We love to quote Jesus summing up Old Testament law in what we call the two great commandments: “Love God with all your heart... and love your neighbor as yourself.” But Jesus quoted the “loving your neighbor” part from Leviticus 19:18 and in verses 33-34 we read: “And if a stranger dwells with you in your land, you shall not mistreat him. The stranger who dwells among you shall be to you as one born among you, and you shall love him as yourself; for you were strangers in the land of Egypt: I am the Lord your God.” Leviticus 19:33-34 And in the New Testament we read that we are to welcome strangers as if they were Jesus. Matthew 25:31-46 

Those are the verses that tell us how to welcome and treat the foreigners in our country. But it would be a mistake to also use those verses to justify that all immigrants should receive the full benefits of the American citizen.The foreigners needed to assimilate into the Hebrew religion and culture before they could receive all the blessings and benefits of an Israelite citizen. Only by obeying and accepting the law and becoming “Israelites,” could the foreigners be included in the nation. Only when they were willing to give up all ties to their mother country and learn the traditions, the language, laws and customs of Israel, could the male immigrant be circumcised into the nation of Israel and bring the rest of his family with him.
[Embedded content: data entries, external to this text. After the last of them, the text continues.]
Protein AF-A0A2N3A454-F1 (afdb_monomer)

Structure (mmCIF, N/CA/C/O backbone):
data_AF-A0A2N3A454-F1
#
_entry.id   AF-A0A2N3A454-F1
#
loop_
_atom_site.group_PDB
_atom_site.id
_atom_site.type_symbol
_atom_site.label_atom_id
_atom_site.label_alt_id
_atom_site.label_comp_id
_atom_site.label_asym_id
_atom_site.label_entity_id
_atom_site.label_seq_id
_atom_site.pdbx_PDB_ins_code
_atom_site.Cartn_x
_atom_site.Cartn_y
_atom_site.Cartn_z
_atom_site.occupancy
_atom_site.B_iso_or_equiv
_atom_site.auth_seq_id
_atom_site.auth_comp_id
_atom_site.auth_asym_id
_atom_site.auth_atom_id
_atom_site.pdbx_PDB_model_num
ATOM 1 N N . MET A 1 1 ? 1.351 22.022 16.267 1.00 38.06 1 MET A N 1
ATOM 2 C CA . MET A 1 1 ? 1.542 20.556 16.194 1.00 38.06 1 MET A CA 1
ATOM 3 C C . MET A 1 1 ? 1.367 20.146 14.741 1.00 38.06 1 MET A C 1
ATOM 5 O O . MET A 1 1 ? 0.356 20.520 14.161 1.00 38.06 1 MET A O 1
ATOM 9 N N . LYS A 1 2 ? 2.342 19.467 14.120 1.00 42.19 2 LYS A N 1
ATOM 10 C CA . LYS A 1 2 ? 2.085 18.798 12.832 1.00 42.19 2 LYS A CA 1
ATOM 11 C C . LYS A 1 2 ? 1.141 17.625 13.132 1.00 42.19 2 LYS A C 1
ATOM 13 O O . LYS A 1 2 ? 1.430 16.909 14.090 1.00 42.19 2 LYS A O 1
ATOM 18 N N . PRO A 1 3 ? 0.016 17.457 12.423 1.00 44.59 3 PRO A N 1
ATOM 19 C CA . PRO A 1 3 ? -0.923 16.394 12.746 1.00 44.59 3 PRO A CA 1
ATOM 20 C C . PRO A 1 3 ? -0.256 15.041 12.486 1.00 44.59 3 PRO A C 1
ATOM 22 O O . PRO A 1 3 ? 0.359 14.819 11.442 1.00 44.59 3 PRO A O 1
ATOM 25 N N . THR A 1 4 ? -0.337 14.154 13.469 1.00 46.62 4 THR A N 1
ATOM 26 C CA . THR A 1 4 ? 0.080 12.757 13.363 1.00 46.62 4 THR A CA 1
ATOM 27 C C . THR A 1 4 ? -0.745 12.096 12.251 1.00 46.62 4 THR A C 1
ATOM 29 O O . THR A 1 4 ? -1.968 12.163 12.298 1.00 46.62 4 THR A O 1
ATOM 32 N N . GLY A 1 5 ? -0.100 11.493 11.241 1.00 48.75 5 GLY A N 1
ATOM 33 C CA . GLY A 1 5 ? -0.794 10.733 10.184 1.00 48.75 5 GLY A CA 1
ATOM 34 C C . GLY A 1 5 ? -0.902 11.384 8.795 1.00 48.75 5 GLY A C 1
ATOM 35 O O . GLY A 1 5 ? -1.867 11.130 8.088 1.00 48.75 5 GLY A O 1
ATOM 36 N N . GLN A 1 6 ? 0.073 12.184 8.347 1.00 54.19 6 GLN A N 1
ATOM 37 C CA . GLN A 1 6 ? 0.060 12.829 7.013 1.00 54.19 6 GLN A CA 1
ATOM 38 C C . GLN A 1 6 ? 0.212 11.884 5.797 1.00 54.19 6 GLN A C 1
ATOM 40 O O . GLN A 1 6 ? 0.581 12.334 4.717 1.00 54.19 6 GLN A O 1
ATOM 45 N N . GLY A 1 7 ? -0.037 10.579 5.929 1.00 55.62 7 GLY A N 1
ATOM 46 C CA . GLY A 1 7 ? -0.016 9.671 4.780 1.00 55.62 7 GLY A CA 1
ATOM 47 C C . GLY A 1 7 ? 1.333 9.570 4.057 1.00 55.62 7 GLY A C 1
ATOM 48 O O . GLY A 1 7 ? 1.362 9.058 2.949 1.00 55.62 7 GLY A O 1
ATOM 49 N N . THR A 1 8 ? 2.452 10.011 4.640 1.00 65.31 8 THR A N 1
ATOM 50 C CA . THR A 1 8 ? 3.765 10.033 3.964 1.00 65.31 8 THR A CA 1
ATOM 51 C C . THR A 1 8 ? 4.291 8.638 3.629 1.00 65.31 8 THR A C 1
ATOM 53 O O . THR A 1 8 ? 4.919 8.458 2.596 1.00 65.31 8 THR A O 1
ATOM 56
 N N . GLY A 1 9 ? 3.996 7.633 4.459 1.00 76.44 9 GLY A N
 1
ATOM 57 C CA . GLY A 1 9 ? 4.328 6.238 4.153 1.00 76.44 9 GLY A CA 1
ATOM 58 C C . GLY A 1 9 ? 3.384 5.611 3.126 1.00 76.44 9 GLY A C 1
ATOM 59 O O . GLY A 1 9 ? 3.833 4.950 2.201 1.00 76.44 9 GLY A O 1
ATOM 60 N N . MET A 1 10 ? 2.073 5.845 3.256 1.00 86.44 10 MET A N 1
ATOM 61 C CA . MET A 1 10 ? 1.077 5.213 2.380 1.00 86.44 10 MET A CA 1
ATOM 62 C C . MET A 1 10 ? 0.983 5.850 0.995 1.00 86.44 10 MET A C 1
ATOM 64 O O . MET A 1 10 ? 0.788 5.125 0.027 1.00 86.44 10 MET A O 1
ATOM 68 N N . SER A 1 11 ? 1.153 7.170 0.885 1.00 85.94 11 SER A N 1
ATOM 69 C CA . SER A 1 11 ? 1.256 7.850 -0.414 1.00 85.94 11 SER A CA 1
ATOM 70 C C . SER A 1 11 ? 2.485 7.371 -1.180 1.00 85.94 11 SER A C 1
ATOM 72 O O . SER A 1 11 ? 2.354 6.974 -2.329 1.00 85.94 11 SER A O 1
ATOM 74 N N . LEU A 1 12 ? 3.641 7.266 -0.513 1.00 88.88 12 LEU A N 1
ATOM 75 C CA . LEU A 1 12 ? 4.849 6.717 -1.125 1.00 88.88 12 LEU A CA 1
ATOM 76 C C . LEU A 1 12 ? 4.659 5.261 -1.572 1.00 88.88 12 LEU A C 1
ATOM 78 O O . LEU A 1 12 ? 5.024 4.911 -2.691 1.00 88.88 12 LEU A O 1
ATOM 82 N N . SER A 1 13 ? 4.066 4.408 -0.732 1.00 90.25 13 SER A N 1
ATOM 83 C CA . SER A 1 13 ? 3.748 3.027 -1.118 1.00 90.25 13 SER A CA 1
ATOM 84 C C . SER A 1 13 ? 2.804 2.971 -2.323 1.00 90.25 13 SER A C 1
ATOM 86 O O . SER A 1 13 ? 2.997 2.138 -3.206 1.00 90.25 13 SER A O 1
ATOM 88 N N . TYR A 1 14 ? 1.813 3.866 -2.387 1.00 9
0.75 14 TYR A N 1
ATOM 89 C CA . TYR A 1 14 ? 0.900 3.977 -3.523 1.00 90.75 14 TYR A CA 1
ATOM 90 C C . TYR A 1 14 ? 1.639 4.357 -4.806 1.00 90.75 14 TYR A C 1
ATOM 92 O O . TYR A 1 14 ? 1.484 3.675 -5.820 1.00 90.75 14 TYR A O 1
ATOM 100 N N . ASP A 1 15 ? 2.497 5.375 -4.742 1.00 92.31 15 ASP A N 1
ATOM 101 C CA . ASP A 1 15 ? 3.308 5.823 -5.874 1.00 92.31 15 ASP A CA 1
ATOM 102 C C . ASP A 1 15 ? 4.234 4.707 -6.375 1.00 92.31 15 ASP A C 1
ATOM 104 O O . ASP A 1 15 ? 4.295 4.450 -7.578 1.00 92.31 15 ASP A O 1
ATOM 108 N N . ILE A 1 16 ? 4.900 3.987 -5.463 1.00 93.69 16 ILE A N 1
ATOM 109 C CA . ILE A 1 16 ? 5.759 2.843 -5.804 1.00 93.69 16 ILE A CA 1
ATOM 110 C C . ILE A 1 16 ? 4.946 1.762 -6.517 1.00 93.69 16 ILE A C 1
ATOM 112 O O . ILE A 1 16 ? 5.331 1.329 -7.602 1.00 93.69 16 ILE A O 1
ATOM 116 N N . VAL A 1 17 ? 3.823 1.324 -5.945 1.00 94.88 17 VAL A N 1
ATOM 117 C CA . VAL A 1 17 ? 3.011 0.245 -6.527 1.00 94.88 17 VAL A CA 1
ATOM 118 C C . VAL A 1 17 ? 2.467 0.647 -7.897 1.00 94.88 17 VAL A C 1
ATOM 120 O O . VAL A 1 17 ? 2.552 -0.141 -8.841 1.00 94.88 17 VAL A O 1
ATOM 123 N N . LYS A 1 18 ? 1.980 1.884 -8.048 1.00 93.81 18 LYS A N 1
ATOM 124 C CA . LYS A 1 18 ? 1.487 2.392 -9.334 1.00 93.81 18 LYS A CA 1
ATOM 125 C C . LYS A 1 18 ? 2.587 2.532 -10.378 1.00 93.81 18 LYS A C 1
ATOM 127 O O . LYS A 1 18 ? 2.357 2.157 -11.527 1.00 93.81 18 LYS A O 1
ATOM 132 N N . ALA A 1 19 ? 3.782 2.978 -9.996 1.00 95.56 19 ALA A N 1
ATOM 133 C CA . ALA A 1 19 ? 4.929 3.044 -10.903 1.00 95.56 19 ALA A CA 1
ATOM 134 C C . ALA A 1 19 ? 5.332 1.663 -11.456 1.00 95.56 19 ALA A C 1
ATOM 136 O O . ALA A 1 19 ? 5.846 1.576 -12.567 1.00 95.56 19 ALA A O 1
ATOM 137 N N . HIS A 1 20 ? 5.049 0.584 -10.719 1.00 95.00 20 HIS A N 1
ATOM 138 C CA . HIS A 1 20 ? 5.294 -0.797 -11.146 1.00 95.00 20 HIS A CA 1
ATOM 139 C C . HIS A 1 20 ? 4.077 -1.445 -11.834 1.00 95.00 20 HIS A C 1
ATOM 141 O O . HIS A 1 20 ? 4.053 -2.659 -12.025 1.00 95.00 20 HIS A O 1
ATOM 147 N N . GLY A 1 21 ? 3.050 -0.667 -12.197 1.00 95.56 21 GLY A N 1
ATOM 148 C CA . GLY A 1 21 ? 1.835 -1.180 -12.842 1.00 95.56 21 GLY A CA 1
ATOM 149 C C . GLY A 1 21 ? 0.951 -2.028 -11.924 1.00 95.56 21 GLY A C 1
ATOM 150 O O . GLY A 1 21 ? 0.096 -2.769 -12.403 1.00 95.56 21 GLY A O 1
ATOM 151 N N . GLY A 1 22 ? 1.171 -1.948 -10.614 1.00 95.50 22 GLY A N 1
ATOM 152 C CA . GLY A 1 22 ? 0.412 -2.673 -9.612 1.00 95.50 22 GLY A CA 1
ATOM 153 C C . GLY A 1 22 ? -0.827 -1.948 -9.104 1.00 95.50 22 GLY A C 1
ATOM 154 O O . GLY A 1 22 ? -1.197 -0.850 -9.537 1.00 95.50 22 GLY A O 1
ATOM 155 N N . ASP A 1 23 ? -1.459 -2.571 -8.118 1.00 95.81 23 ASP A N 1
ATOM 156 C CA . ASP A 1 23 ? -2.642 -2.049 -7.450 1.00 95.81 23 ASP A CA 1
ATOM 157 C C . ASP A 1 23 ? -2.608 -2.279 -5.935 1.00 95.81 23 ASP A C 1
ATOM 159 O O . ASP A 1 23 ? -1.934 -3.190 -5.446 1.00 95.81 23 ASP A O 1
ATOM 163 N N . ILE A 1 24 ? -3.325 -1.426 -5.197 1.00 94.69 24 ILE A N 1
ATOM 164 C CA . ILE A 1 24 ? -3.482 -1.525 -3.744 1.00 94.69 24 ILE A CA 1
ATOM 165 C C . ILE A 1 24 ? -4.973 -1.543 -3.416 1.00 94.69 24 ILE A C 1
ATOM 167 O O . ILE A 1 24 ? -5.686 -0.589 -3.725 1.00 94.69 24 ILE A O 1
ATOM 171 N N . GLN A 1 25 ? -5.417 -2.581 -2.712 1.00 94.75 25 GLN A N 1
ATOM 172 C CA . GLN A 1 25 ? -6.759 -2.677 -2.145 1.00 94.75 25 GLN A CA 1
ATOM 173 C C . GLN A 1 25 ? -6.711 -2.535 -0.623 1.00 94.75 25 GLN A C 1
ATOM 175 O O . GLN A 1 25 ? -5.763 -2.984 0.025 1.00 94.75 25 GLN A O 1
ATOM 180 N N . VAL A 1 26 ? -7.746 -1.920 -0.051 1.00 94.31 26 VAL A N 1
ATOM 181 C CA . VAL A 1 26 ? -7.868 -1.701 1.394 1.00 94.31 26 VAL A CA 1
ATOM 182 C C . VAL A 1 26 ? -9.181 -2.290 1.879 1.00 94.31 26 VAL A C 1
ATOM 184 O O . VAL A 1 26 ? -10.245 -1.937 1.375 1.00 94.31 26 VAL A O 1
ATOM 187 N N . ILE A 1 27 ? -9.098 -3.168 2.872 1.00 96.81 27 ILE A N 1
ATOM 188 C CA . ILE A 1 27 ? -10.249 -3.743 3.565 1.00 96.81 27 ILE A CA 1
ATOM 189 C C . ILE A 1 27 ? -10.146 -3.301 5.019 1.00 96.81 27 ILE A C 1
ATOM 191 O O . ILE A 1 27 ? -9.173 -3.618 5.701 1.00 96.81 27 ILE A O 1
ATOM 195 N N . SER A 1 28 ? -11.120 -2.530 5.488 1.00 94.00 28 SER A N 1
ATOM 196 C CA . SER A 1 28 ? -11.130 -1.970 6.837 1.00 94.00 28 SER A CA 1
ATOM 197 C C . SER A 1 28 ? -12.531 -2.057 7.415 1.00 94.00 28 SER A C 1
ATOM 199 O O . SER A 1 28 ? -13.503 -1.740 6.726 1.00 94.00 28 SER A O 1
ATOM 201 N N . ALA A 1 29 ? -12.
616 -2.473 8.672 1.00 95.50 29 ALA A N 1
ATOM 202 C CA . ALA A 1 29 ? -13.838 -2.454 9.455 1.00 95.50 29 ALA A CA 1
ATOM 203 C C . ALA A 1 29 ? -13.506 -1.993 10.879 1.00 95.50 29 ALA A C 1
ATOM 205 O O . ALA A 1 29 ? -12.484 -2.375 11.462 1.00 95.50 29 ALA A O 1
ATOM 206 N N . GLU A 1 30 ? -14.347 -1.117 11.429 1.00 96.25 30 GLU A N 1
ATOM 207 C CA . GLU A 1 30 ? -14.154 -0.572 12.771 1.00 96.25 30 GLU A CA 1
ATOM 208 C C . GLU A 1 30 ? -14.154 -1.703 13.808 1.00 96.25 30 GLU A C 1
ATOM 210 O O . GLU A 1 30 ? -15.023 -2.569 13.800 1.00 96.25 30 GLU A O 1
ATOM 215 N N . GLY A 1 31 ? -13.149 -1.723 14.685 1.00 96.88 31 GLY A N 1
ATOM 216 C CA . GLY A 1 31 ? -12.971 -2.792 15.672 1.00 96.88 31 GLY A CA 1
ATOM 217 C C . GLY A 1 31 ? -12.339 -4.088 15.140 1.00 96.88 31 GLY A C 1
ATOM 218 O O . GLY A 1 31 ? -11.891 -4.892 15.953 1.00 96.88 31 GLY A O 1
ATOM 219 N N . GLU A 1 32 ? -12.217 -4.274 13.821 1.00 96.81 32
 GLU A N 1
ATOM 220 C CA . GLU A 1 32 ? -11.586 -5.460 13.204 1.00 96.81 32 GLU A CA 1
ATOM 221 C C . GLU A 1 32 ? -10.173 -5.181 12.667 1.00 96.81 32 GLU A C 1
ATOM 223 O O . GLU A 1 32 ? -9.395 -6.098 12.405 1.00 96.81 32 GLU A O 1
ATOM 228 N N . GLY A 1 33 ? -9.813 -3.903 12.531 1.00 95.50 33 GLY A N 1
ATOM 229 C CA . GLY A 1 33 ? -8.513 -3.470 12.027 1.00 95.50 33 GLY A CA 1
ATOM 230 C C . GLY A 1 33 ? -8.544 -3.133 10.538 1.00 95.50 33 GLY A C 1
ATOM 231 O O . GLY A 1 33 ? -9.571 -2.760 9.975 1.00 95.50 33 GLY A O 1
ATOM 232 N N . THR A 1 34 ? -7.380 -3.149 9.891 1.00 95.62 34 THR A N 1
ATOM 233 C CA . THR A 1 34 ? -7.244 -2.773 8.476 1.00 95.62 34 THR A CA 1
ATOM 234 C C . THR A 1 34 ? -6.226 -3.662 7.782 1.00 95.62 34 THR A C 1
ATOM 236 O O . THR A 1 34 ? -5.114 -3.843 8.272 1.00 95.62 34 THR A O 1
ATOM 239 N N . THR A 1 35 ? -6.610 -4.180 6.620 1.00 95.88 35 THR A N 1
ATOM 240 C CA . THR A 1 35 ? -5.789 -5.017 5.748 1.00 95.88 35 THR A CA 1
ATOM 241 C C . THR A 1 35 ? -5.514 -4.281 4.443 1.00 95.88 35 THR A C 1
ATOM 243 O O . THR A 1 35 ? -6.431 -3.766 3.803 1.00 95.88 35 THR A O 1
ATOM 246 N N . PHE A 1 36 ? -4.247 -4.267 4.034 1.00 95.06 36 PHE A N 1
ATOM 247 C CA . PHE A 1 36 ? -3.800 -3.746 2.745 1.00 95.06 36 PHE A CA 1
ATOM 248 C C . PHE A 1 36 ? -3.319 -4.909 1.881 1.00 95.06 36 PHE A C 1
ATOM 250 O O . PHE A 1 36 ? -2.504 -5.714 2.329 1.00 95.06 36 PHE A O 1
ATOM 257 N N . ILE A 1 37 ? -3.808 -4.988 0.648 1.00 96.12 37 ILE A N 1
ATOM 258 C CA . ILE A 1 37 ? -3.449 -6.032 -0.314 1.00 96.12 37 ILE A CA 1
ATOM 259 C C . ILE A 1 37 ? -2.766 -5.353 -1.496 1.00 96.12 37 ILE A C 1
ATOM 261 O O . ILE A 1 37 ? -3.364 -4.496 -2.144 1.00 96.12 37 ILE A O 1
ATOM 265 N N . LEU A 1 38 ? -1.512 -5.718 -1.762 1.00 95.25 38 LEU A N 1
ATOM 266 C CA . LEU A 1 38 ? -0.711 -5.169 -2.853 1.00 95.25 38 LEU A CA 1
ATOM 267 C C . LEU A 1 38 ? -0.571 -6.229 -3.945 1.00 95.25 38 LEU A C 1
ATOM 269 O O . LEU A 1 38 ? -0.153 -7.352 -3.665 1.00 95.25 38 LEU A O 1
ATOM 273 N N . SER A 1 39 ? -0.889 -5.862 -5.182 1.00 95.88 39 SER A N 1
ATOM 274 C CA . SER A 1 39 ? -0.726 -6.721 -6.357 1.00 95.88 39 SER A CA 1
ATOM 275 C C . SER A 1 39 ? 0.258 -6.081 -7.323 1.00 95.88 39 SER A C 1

And while we may not want to require the ritual act of circumcision as a prerequisite for citizenship in America, it is required that everyone living here obey our Nation’s laws and, if they want the benefits of citizenship, they must take an oath of allegiance to the United States. Immigration has always been a controversial issue. God rebuked the Hebrews for their hostility towards foreigners and He may not be happy with the way some of us Christians are responding to the issue of immigration today. That’s why, as our government decides what to do with immigrants, I’m just going to love them like Jesus. Yes, I am a flag-waving American. But above the flag, there’s a cross.  Amen?